Open-vocabulary Keyword-spotting with Adaptive Instance Normalization
This addresses the problem of detecting user-defined keywords in speech for ASR applications, showing incremental improvements with novel method adaptation.
The paper tackled open-vocabulary keyword spotting by proposing AdaKWS, a method that uses a text encoder to output keyword-conditioned normalization parameters for processing auditory input, resulting in significant improvements over baselines on multi-lingual benchmarks and low-resource languages.

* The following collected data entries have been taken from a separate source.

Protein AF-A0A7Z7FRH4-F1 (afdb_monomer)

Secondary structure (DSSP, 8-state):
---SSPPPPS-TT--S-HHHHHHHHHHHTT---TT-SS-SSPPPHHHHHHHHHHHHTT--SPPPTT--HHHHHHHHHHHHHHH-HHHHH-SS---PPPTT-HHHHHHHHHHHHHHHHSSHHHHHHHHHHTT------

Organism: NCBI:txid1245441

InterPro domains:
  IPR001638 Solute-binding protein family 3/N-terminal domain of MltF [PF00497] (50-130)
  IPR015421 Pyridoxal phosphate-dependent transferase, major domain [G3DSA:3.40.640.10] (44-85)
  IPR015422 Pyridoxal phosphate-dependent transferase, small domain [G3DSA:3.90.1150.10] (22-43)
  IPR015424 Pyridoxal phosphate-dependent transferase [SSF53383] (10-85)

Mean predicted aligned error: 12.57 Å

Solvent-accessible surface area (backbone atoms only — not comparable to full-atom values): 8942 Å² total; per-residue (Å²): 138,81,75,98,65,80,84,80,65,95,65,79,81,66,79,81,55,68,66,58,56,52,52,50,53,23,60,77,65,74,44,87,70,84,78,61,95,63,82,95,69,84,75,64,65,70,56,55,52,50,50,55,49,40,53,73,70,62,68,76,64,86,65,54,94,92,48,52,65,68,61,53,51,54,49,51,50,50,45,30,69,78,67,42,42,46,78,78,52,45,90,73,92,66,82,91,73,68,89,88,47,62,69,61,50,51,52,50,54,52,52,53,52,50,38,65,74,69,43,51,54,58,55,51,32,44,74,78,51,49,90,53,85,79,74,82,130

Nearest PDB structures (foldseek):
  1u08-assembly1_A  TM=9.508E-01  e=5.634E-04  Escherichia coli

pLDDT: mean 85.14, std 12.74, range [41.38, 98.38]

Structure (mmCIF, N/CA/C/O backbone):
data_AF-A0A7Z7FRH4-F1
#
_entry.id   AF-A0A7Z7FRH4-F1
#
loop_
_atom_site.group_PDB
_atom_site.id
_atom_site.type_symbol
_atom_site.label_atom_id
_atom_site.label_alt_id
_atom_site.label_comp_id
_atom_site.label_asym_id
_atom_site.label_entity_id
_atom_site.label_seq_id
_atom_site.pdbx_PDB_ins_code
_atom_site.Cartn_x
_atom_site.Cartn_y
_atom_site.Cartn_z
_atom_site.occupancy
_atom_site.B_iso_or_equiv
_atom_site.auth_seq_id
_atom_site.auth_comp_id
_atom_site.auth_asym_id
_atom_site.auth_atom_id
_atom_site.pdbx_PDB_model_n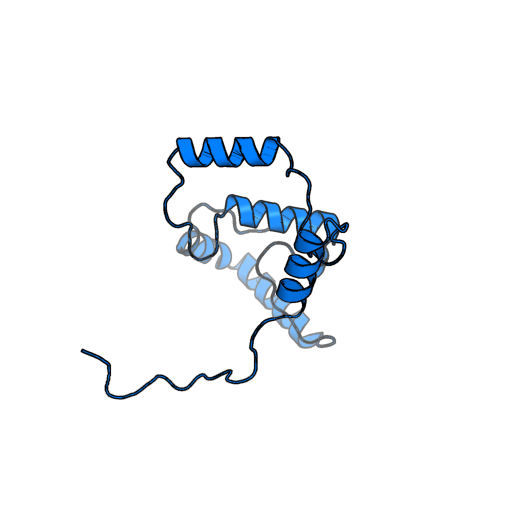um
ATOM 1 N N . MET A 1 1 ? 41.164 -10.348 5.155 1.00 49.09 1 MET A N 1
ATOM 2 C CA . MET A 1 1 ? 40.715 -11.434 6.054 1.00 49.09 1 MET A CA 1
ATOM 3 C C . MET A 1 1 ? 39.504 -12.111 5.427 1.00 49.09 1 MET A C 1
ATOM 5 O O . MET A 1 1 ? 38.505 -11.434 5.229 1.00 49.09 1 MET A O 1
ATOM 9 N N . ARG A 1 2 ? 39.592 -13.393 5.044 1.00 51.16 2 ARG A N 1
ATOM 10 C CA . ARG A 1 2 ? 38.414 -14.201 4.672 1.00 51.16 2 ARG A CA 1
ATOM 11 C C . ARG A 1 2 ? 37.950 -14.935 5.934 1.00 51.16 2 ARG A C 1
ATOM 13 O O . ARG A 1 2 ? 38.787 -15.520 6.613 1.00 51.16 2 ARG A O 1
ATOM 20 N N . SER A 1 3 ? 36.664 -14.834 6.273 1.00 68.31 3 SER A N 1
ATOM 21 C CA . SER A 1 3 ? 36.065 -15.547 7.413 1.00 68.31 3 SER A CA 1
ATOM 22 C C . SER A 1 3 ? 36.311 -17.055 7.285 1.00 68.31 3 SER A C 1
ATOM 24 O O . SER A 1 3 ? 36.199 -17.596 6.187 1.00 68.31 3 SER A O 1
ATOM 26 N N . ALA A 1 4 ? 36.630 -17.727 8.397 1.00 73.44 4 ALA A N 1
ATOM 27 C CA . ALA A 1 4 ? 36.929 -19.164 8.454 1.00 73.44 4 ALA A CA 1
ATOM 28 C C . ALA A 1 4 ? 35.704 -20.070 8.211 1.00 73.44 4 ALA A C 1
ATOM 30 O O . ALA A 1 4 ? 35.839 -21.286 8.128 1.00 73.44 4 ALA A O 1
ATOM 31 N N . THR A 1 5 ? 34.508 -19.493 8.086 1.00 77.25 5 THR A N 1
ATOM 32 C CA . THR A 1 5 ? 33.268 -20.210 7.778 1.00 77.25 5 THR A CA 1
ATOM 33 C C . THR A 1 5 ? 32.476 -19.439 6.729 1.00 77.25 5 THR A C 1
ATOM 35 O O . THR A 1 5 ? 32.120 -18.274 6.920 1.00 77.25 5 THR A O 1
ATOM 38 N N . ALA A 1 6 ? 32.220 -20.087 5.591 1.00 78.56 6 ALA A N 1
ATOM 39 C CA . ALA A 1 6 ? 31.243 -19.597 4.631 1.00 78.56 6 ALA A CA 1
ATOM 40 C C . ALA A 1 6 ? 29.837 -19.827 5.217 1.00 78.56 6 ALA A C 1
ATOM 42 O O . ALA A 1 6 ? 29.570 -20.926 5.712 1.00 78.56 6 ALA A O 1
ATOM 43 N N . PRO A 1 7 ? 28.942 -18.823 5.206 1.00 82.50 7 PRO A N 1
ATOM 44 C CA . PRO A 1 7 ? 27.584 -19.010 5.697 1.00 82.50 7 PRO A CA 1
ATOM 45 C C . PRO A 1 7 ? 26.859 -20.045 4.828 1.00 82.50 7 PRO A C 1
ATOM 47 O O . PRO A 1 7 ? 26.822 -19.924 3.605 1.00 82.50 7 PRO A O 1
ATOM 50 N N . CYS A 1 8 ? 26.282 -21.067 5.463 1.00 87.38 8 CYS A N 1
ATOM 51 C CA . CYS A 1 8 ? 25.450 -22.048 4.773 1.00 87.38 8 CYS A CA 1
ATOM 52 C C . CYS A 1 8 ? 24.086 -21.423 4.448 1.00 87.38 8 CYS A C 1
ATOM 54 O O . CYS A 1 8 ? 23.425 -20.871 5.333 1.00 87.38 8 CYS A O 1
ATOM 56 N N . SER A 1 9 ? 23.669 -21.491 3.181 1.00 89.50 9 SER A N 1
ATOM 57 C CA . SER A 1 9 ? 22.365 -20.973 2.765 1.00 89.50 9 SER A CA 1
ATOM 58 C C . SER A 1 9 ? 21.241 -21.809 3.375 1.00 89.50 9 SER A C 1
ATOM 60 O O . SER A 1 9 ? 21.254 -23.034 3.298 1.00 89.50 9 SER A O 1
ATOM 62 N N . LYS A 1 10 ? 20.215 -21.143 3.916 1.00 93.44 10 LYS A N 1
ATOM 63 C CA . LYS A 1 10 ? 18.950 -21.798 4.295 1.00 93.44 10 LYS A CA 1
ATOM 64 C C . LYS A 1 10 ? 18.085 -22.171 3.082 1.00 93.44 10 LYS A C 1
ATOM 66 O O . LYS A 1 10 ? 17.072 -22.837 3.254 1.00 93.44 10 LYS A O 1
ATOM 71 N N . LEU A 1 11 ? 18.458 -21.697 1.894 1.00 93.31 11 LEU A N 1
ATOM 72 C CA . LEU A 1 11 ? 17.781 -21.908 0.617 1.00 93.31 11 LEU A CA 1
ATOM 73 C C . LEU A 1 11 ? 18.853 -22.185 -0.457 1.00 93.31 11 LEU A C 1
ATOM 75 O O . LEU A 1 11 ? 19.160 -21.293 -1.248 1.00 93.31 11 LEU A O 1
ATOM 79 N N . PRO A 1 12 ? 19.523 -23.352 -0.438 1.00 90.75 12 PRO A N 1
ATOM 80 C CA . PRO A 1 12 ? 20.623 -23.629 -1.366 1.00 90.75 12 PRO A CA 1
ATOM 81 C C . PRO A 1 12 ? 20.161 -23.749 -2.829 1.00 90.75 12 PRO A C 1
ATOM 83 O O . PRO A 1 12 ? 20.930 -23.419 -3.725 1.00 90.75 12 PRO A O 1
ATOM 86 N N . ASP A 1 13 ? 18.898 -24.123 -3.063 1.00 90.06 13 ASP A N 1
ATOM 87 C CA . ASP A 1 13 ? 18.415 -24.531 -4.391 1.00 90.06 13 ASP A CA 1
ATOM 88 C C . ASP A 1 13 ? 17.539 -23.489 -5.116 1.00 90.06 13 ASP A C 1
ATOM 90 O O . ASP A 1 13 ? 17.054 -23.753 -6.211 1.00 90.06 13 ASP A O 1
ATOM 94 N N . VAL A 1 14 ? 17.293 -22.304 -4.536 1.00 89.31 14 VAL A N 1
ATOM 95 C CA . VAL A 1 14 ? 16.349 -21.325 -5.131 1.00 89.31 14 VAL A CA 1
ATOM 96 C C . VAL A 1 14 ? 16.890 -20.613 -6.376 1.00 89.31 14 VAL A C 1
ATOM 98 O O . VAL A 1 14 ? 16.093 -20.190 -7.207 1.00 89.31 14 VAL A O 1
ATOM 101 N N . GLY A 1 15 ? 18.218 -20.519 -6.523 1.00 86.69 15 GLY A N 1
ATOM 102 C CA . GLY A 1 15 ? 18.896 -20.056 -7.740 1.00 86.69 15 GLY A CA 1
ATOM 103 C C . GLY A 1 15 ? 18.320 -18.786 -8.393 1.00 86.69 15 GLY A C 1
ATOM 104 O O . GLY A 1 15 ? 17.819 -17.881 -7.725 1.00 86.69 15 GLY A O 1
ATOM 105 N N . THR A 1 16 ? 18.428 -18.719 -9.723 1.00 90.06 16 THR A N 1
ATOM 106 C CA . THR A 1 16 ? 17.837 -17.669 -10.571 1.00 90.06 16 THR A CA 1
ATOM 107 C C . THR A 1 16 ? 16.410 -18.050 -10.956 1.00 90.06 16 THR A C 1
ATOM 109 O O . THR A 1 16 ? 16.146 -19.196 -11.316 1.00 90.06 16 THR A O 1
ATOM 112 N N . THR A 1 17 ? 15.481 -17.091 -10.940 1.00 92.38 17 THR A N 1
ATOM 113 C CA . THR A 1 17 ? 14.088 -17.343 -11.335 1.00 92.38 17 THR A CA 1
ATOM 114 C C . THR A 1 17 ? 13.897 -17.253 -12.851 1.00 92.38 17 THR A C 1
ATOM 116 O O . THR A 1 17 ? 14.580 -16.497 -13.543 1.00 92.38 17 THR A O 1
ATOM 119 N N . ILE A 1 18 ? 12.908 -17.984 -13.376 1.00 92.50 18 ILE A N 1
ATOM 120 C CA . ILE A 1 18 ? 12.565 -17.983 -14.809 1.00 92.50 18 ILE A CA 1
ATOM 121 C C . ILE A 1 18 ? 12.225 -16.583 -15.351 1.00 92.50 18 ILE A C 1
ATOM 123 O O . ILE A 1 18 ? 12.494 -16.297 -16.513 1.00 92.50 18 ILE A O 1
ATOM 127 N N . PHE A 1 19 ? 11.701 -15.689 -14.504 1.00 93.38 19 PHE A N 1
ATOM 128 C CA . PHE A 1 19 ? 11.371 -14.307 -14.868 1.00 93.38 19 PHE A CA 1
ATOM 129 C C . PHE A 1 19 ? 12.604 -13.501 -15.290 1.00 93.38 19 PHE A C 1
ATOM 131 O O . PHE A 1 19 ? 12.517 -12.676 -16.196 1.00 93.38 19 PHE A O 1
ATOM 138 N N . ILE A 1 20 ? 13.759 -13.759 -14.666 1.00 92.19 20 ILE A N 1
ATOM 139 C CA . ILE A 1 20 ? 15.025 -13.114 -15.034 1.00 92.19 20 ILE A CA 1
ATOM 140 C C . ILE A 1 20 ? 15.495 -13.646 -16.390 1.00 92.19 20 ILE A C 1
ATOM 142 O O . ILE A 1 20 ? 15.820 -12.863 -17.277 1.00 92.19 20 ILE A O 1
ATOM 146 N N . VAL A 1 21 ? 15.476 -14.972 -16.564 1.00 93.88 21 VAL A N 1
ATOM 147 C CA . VAL A 1 21 ? 15.944 -15.637 -17.790 1.00 93.88 21 VAL A CA 1
ATOM 148 C C . VAL A 1 21 ? 15.111 -15.214 -19.001 1.00 93.88 21 VAL A C 1
ATOM 150 O O . VAL A 1 21 ? 15.666 -14.779 -20.005 1.00 93.88 21 VAL A O 1
ATOM 153 N N . ILE A 1 22 ? 13.780 -15.282 -18.904 1.00 93.81 22 ILE A N 1
ATOM 154 C CA . ILE A 1 22 ? 12.887 -14.879 -20.000 1.00 93.81 22 ILE A CA 1
ATOM 155 C C . ILE A 1 22 ? 12.976 -13.376 -20.259 1.00 93.81 22 ILE A C 1
ATOM 157 O O . ILE A 1 22 ? 12.980 -12.973 -21.418 1.00 93.81 22 ILE A O 1
ATOM 161 N N . GLY A 1 23 ? 13.080 -12.550 -19.214 1.00 92.69 23 GLY A N 1
ATOM 162 C CA . GLY A 1 23 ? 13.247 -11.108 -19.381 1.00 92.69 23 GLY A CA 1
ATOM 163 C C . GLY A 1 23 ? 14.520 -10.753 -20.153 1.00 92.69 23 GLY A C 1
ATOM 164 O O . GLY A 1 23 ? 14.470 -9.913 -21.050 1.00 92.69 23 GLY A O 1
ATOM 165 N N . GLN A 1 24 ? 15.634 -11.424 -19.850 1.00 93.75 24 GLN A N 1
ATOM 166 C CA . GLN A 1 24 ? 16.901 -11.229 -20.553 1.00 93.75 24 GLN A CA 1
ATOM 167 C C . GLN A 1 24 ? 16.821 -11.696 -22.013 1.00 93.75 24 GLN A C 1
ATOM 169 O O . GLN A 1 24 ? 17.162 -10.927 -22.906 1.00 93.75 24 GLN A O 1
ATOM 174 N N . ILE A 1 25 ? 16.304 -12.903 -22.265 1.00 95.50 25 ILE A N 1
ATOM 175 C CA . ILE A 1 25 ? 16.149 -13.436 -23.630 1.00 95.50 25 ILE A CA 1
ATOM 176 C C . ILE A 1 25 ? 15.210 -12.542 -24.454 1.00 95.50 25 ILE A C 1
ATOM 178 O O . ILE A 1 25 ? 15.487 -12.258 -25.615 1.00 95.50 25 ILE A O 1
ATOM 182 N N . ALA A 1 26 ? 14.117 -12.045 -23.865 1.00 95.56 26 ALA A N 1
ATOM 183 C CA . ALA A 1 26 ? 13.215 -11.130 -24.558 1.00 95.56 26 ALA A CA 1
ATOM 184 C C . ALA A 1 26 ? 13.926 -9.829 -24.973 1.00 95.56 26 ALA A C 1
ATOM 186 O O . ALA A 1 26 ? 13.740 -9.376 -26.097 1.00 95.56 26 ALA A O 1
ATOM 187 N N . ALA A 1 27 ? 14.775 -9.264 -24.108 1.00 93.25 27 ALA A N 1
ATOM 188 C CA . ALA A 1 27 ? 15.561 -8.075 -24.431 1.00 93.25 27 ALA A CA 1
ATOM 189 C C . ALA A 1 27 ? 16.636 -8.346 -25.501 1.00 93.25 27 ALA A C 1
ATOM 191 O O . ALA A 1 27 ? 16.780 -7.552 -26.426 1.00 93.25 27 ALA A O 1
ATOM 192 N N . GLU A 1 28 ? 17.357 -9.468 -25.403 1.00 96.81 28 GLU A N 1
ATOM 193 C CA . GLU A 1 28 ? 18.393 -9.869 -26.370 1.00 96.81 28 GLU A CA 1
ATOM 194 C C . GLU A 1 28 ? 17.840 -10.067 -27.786 1.00 96.81 28 GLU A C 1
ATOM 196 O O . GLU A 1 28 ? 18.532 -9.799 -28.766 1.00 96.81 28 GLU A O 1
ATOM 201 N N . HIS A 1 29 ? 16.591 -10.521 -27.895 1.00 96.50 29 HIS A N 1
ATOM 202 C CA . HIS A 1 29 ? 15.930 -10.790 -29.169 1.00 96.50 29 HIS A CA 1
ATOM 203 C C . HIS A 1 29 ? 14.957 -9.689 -29.612 1.00 96.50 29 HIS A C 1
ATOM 205 O O . HIS A 1 29 ? 14.191 -9.919 -30.548 1.00 96.50 29 HIS A O 1
ATOM 211 N N . GLU A 1 30 ? 14.948 -8.527 -28.946 1.00 94.81 30 GLU A N 1
ATOM 212 C CA . GLU A 1 30 ? 13.992 -7.433 -29.201 1.00 94.81 30 GLU A CA 1
ATOM 213 C C . GLU A 1 30 ? 12.523 -7.911 -29.227 1.00 94.81 30 GLU A C 1
ATOM 215 O O . GLU A 1 30 ? 11.668 -7.392 -29.946 1.00 94.81 30 GLU A O 1
ATOM 220 N N . ALA A 1 31 ? 12.215 -8.939 -28.435 1.00 95.75 31 ALA A N 1
ATOM 221 C CA . ALA A 1 31 ? 10.887 -9.516 -28.344 1.00 95.75 31 ALA A CA 1
ATOM 222 C C . ALA A 1 31 ? 10.015 -8.732 -27.354 1.00 95.75 31 ALA A C 1
ATOM 224 O O . ALA A 1 31 ? 10.481 -8.226 -26.331 1.00 95.75 31 ALA A O 1
ATOM 225 N N . LEU A 1 32 ? 8.704 -8.696 -27.613 1.00 92.19 32 LEU A N 1
ATOM 226 C CA . LEU A 1 32 ? 7.747 -8.119 -26.673 1.00 92.19 32 LEU A CA 1
ATOM 227 C C . LEU A 1 32 ? 7.691 -8.962 -25.389 1.00 92.19 32 LEU A C 1
ATOM 229 O O . LEU A 1 32 ? 7.320 -10.138 -25.411 1.00 92.19 32 LEU A O 1
ATOM 233 N N . ASN A 1 33 ? 8.019 -8.350 -24.254 1.00 91.50 33 ASN A N 1
ATOM 234 C CA . ASN A 1 33 ? 8.083 -9.048 -22.976 1.00 91.50 33 ASN A CA 1
ATOM 235 C C . ASN A 1 33 ? 6.725 -9.080 -22.250 1.00 91.50 33 ASN A C 1
ATOM 237 O O . ASN A 1 33 ? 6.442 -8.243 -21.398 1.00 91.50 33 ASN A O 1
ATOM 241 N N . LEU A 1 34 ? 5.914 -10.105 -22.526 1.00 90.81 34 LEU A N 1
ATOM 242 C CA . LEU A 1 34 ? 4.639 -10.349 -21.826 1.00 90.81 34 LEU A CA 1
ATOM 243 C C . LEU A 1 34 ? 4.790 -11.110 -20.495 1.00 90.81 34 LEU A C 1
ATOM 245 O O . LEU A 1 34 ? 3.798 -11.421 -19.839 1.00 90.81 34 LEU A O 1
ATOM 249 N N . SER A 1 35 ? 6.019 -11.452 -20.103 1.00 90.06 35 SER A N 1
ATOM 250 C CA . SER A 1 35 ? 6.293 -12.190 -18.862 1.00 90.06 35 SER A CA 1
ATOM 251 C C . SER A 1 35 ? 6.479 -11.283 -17.642 1.00 90.06 35 SER A C 1
ATOM 253 O O . SER A 1 35 ? 6.480 -11.765 -16.506 1.00 90.06 35 SER A O 1
ATOM 255 N N . GLN A 1 36 ? 6.656 -9.976 -17.861 1.00 90.12 36 GLN A N 1
ATOM 256 C CA . GLN A 1 36 ? 6.890 -9.013 -16.794 1.00 90.12 36 GLN A CA 1
ATOM 257 C C . GLN A 1 36 ? 5.615 -8.803 -15.959 1.00 90.12 36 GLN A C 1
ATOM 259 O O . GLN A 1 36 ? 4.550 -8.494 -16.477 1.00 90.12 36 GLN A O 1
ATOM 264 N N . GLY A 1 37 ? 5.736 -8.942 -14.635 1.00 91.81 37 GLY A N 1
ATOM 265 C CA . GLY A 1 37 ? 4.629 -8.760 -13.685 1.00 91.81 37 GLY A CA 1
ATOM 266 C C . GLY A 1 37 ? 4.392 -7.311 -13.242 1.00 91.81 37 GLY A C 1
ATOM 267 O O . GLY A 1 37 ? 3.739 -7.091 -12.223 1.00 91.81 37 GLY A O 1
ATOM 268 N N . THR A 1 38 ? 4.959 -6.332 -13.948 1.00 91.50 38 THR A N 1
ATOM 269 C CA . THR A 1 38 ? 4.832 -4.900 -13.649 1.00 91.50 38 THR A CA 1
ATOM 270 C C . THR A 1 38 ? 4.305 -4.152 -14.868 1.00 91.50 38 THR A C 1
ATOM 272 O O . THR A 1 38 ? 4.700 -4.493 -15.979 1.00 91.50 38 THR A O 1
ATOM 275 N N . PRO A 1 39 ? 3.461 -3.125 -14.681 1.00 93.00 39 PRO A N 1
ATOM 276 C CA . PRO A 1 39 ? 3.068 -2.233 -15.765 1.00 93.00 39 PRO A CA 1
ATOM 277 C C . PRO A 1 39 ? 4.266 -1.557 -16.442 1.00 93.00 39 PRO A C 1
ATOM 279 O O . PRO A 1 39 ? 5.228 -1.191 -15.765 1.00 93.00 39 PRO A O 1
ATOM 282 N N . ASP A 1 40 ? 4.162 -1.333 -17.749 1.00 90.69 40 ASP A N 1
ATOM 283 C CA . ASP A 1 40 ? 5.124 -0.599 -18.586 1.00 90.69 40 ASP A CA 1
ATOM 284 C C . ASP A 1 40 ? 4.716 0.869 -18.830 1.00 90.69 40 ASP A C 1
ATOM 286 O O . ASP A 1 40 ? 5.373 1.600 -19.569 1.00 90.69 40 ASP A O 1
ATOM 290 N N . PHE A 1 41 ? 3.647 1.327 -18.174 1.00 93.75 41 PHE A N 1
ATOM 291 C CA . PHE A 1 41 ? 3.130 2.691 -18.252 1.00 93.75 41 PHE A CA 1
ATOM 292 C C . PHE A 1 41 ? 3.346 3.478 -16.953 1.00 93.75 41 PHE A C 1
ATOM 294 O O . PHE A 1 41 ? 3.508 2.923 -15.864 1.00 93.75 41 PHE A O 1
ATOM 301 N N . ALA A 1 42 ? 3.324 4.808 -17.065 1.00 94.94 42 ALA A N 1
ATOM 302 C CA . ALA A 1 42 ? 3.481 5.706 -15.926 1.00 94.94 42 ALA A CA 1
ATOM 303 C C . ALA A 1 42 ? 2.274 5.642 -14.962 1.00 94.94 42 ALA A C 1
ATOM 305 O O . ALA A 1 42 ? 1.135 5.494 -15.413 1.00 94.94 42 ALA A O 1
ATOM 306 N N . PRO A 1 43 ? 2.486 5.795 -13.640 1.00 95.94 43 PRO A N 1
ATOM 307 C CA . PRO A 1 43 ? 1.389 5.921 -12.684 1.00 95.94 43 PRO A CA 1
ATOM 308 C C . PRO A 1 43 ? 0.613 7.233 -12.891 1.00 95.94 43 PRO A C 1
ATOM 310 O O . PRO A 1 43 ? 1.042 8.117 -13.630 1.00 95.94 43 PRO A O 1
ATOM 313 N N . ASP A 1 44 ? -0.509 7.383 -12.185 1.00 97.62 44 ASP A N 1
ATOM 314 C CA . ASP A 1 44 ? -1.293 8.624 -12.172 1.00 97.62 44 ASP A CA 1
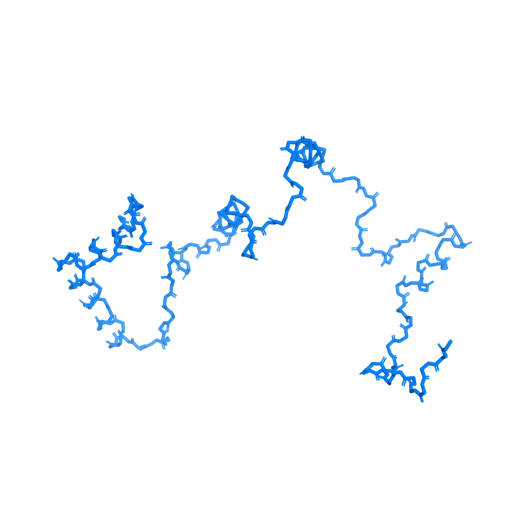ATOM 315 C C . ASP A 1 44 ? -0.399 9.845 -11.829 1.00 97.62 44 ASP A C 1
ATOM 317 O O . ASP A 1 44 ? 0.227 9.854 -10.760 1.00 97.62 44 ASP A O 1
ATOM 321 N N . PRO A 1 45 ? -0.331 10.885 -12.688 1.00 97.88 45 PRO A N 1
ATOM 322 C CA . PRO A 1 45 ? 0.477 12.079 -12.441 1.00 97.88 45 PRO A CA 1
ATOM 323 C C . PRO A 1 45 ? 0.180 12.762 -11.101 1.00 97.88 45 PRO A C 1
ATOM 325 O O . PRO A 1 45 ? 1.098 13.273 -10.457 1.00 97.88 45 PRO A O 1
ATOM 328 N N . ALA A 1 46 ? -1.071 12.729 -10.631 1.00 98.12 46 ALA A N 1
ATOM 329 C CA . ALA A 1 46 ? -1.438 13.320 -9.345 1.00 98.12 46 ALA A CA 1
ATOM 330 C C . ALA A 1 46 ? -0.726 12.629 -8.169 1.00 98.12 46 ALA A C 1
ATOM 332 O O . ALA A 1 46 ? -0.369 13.279 -7.179 1.00 98.12 46 ALA A O 1
ATOM 333 N N . LEU A 1 47 ? -0.476 11.318 -8.278 1.00 97.06 47 LEU A N 1
ATOM 334 C CA . LEU A 1 47 ? 0.280 10.566 -7.279 1.00 97.06 47 LEU A CA 1
ATOM 335 C C . LEU A 1 47 ? 1.755 10.977 -7.279 1.00 97.06 47 LEU A C 1
ATOM 337 O O . LEU A 1 47 ? 2.328 11.184 -6.209 1.00 97.06 47 LEU A O 1
ATOM 341 N N . VAL A 1 48 ? 2.354 11.129 -8.462 1.00 98.00 48 VAL A N 1
ATOM 342 C CA . VAL A 1 48 ? 3.756 11.554 -8.608 1.00 98.00 48 VAL A CA 1
ATOM 343 C C . VAL A 1 48 ? 3.964 12.937 -7.991 1.00 98.00 48 VAL A C 1
ATOM 345 O O . VAL A 1 48 ? 4.861 13.113 -7.163 1.00 98.00 48 VAL A O 1
ATOM 348 N N . GLU A 1 49 ? 3.086 13.890 -8.306 1.00 98.38 49 GLU A N 1
ATOM 349 C CA . GLU A 1 49 ? 3.142 15.243 -7.741 1.00 98.38 49 GLU A CA 1
ATOM 350 C C . GLU A 1 49 ? 2.939 15.253 -6.221 1.00 98.38 49 GLU A C 1
ATOM 352 O O . GLU A 1 49 ? 3.644 15.961 -5.498 1.00 98.38 49 GLU A O 1
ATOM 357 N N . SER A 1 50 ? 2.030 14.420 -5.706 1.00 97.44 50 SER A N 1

Open vocabulary keyword spotting is a crucial and challenging task in automatic speech recognition (ASR) that focuses on detecting user-defined keywords within a spoken utterance. Keyword spotting methods commonly map the audio utterance and keyword into a joint embedding space to obtain some affinity score. In this work, we propose AdaKWS, a novel method for keyword spotting in which a text encoder is trained to output keyword-conditioned normalization parameters. These parameters are used to process the auditory input. We provide an extensive evaluation using challenging and diverse multi-lingual benchmarks and show significant improvements over recent keyword spotting and ASR baselines. Furthermore, we study the effectiveness of our approach on low-resource languages that were unseen during the training. The results demonstrate a substantial performance improvement compared to baseline methods.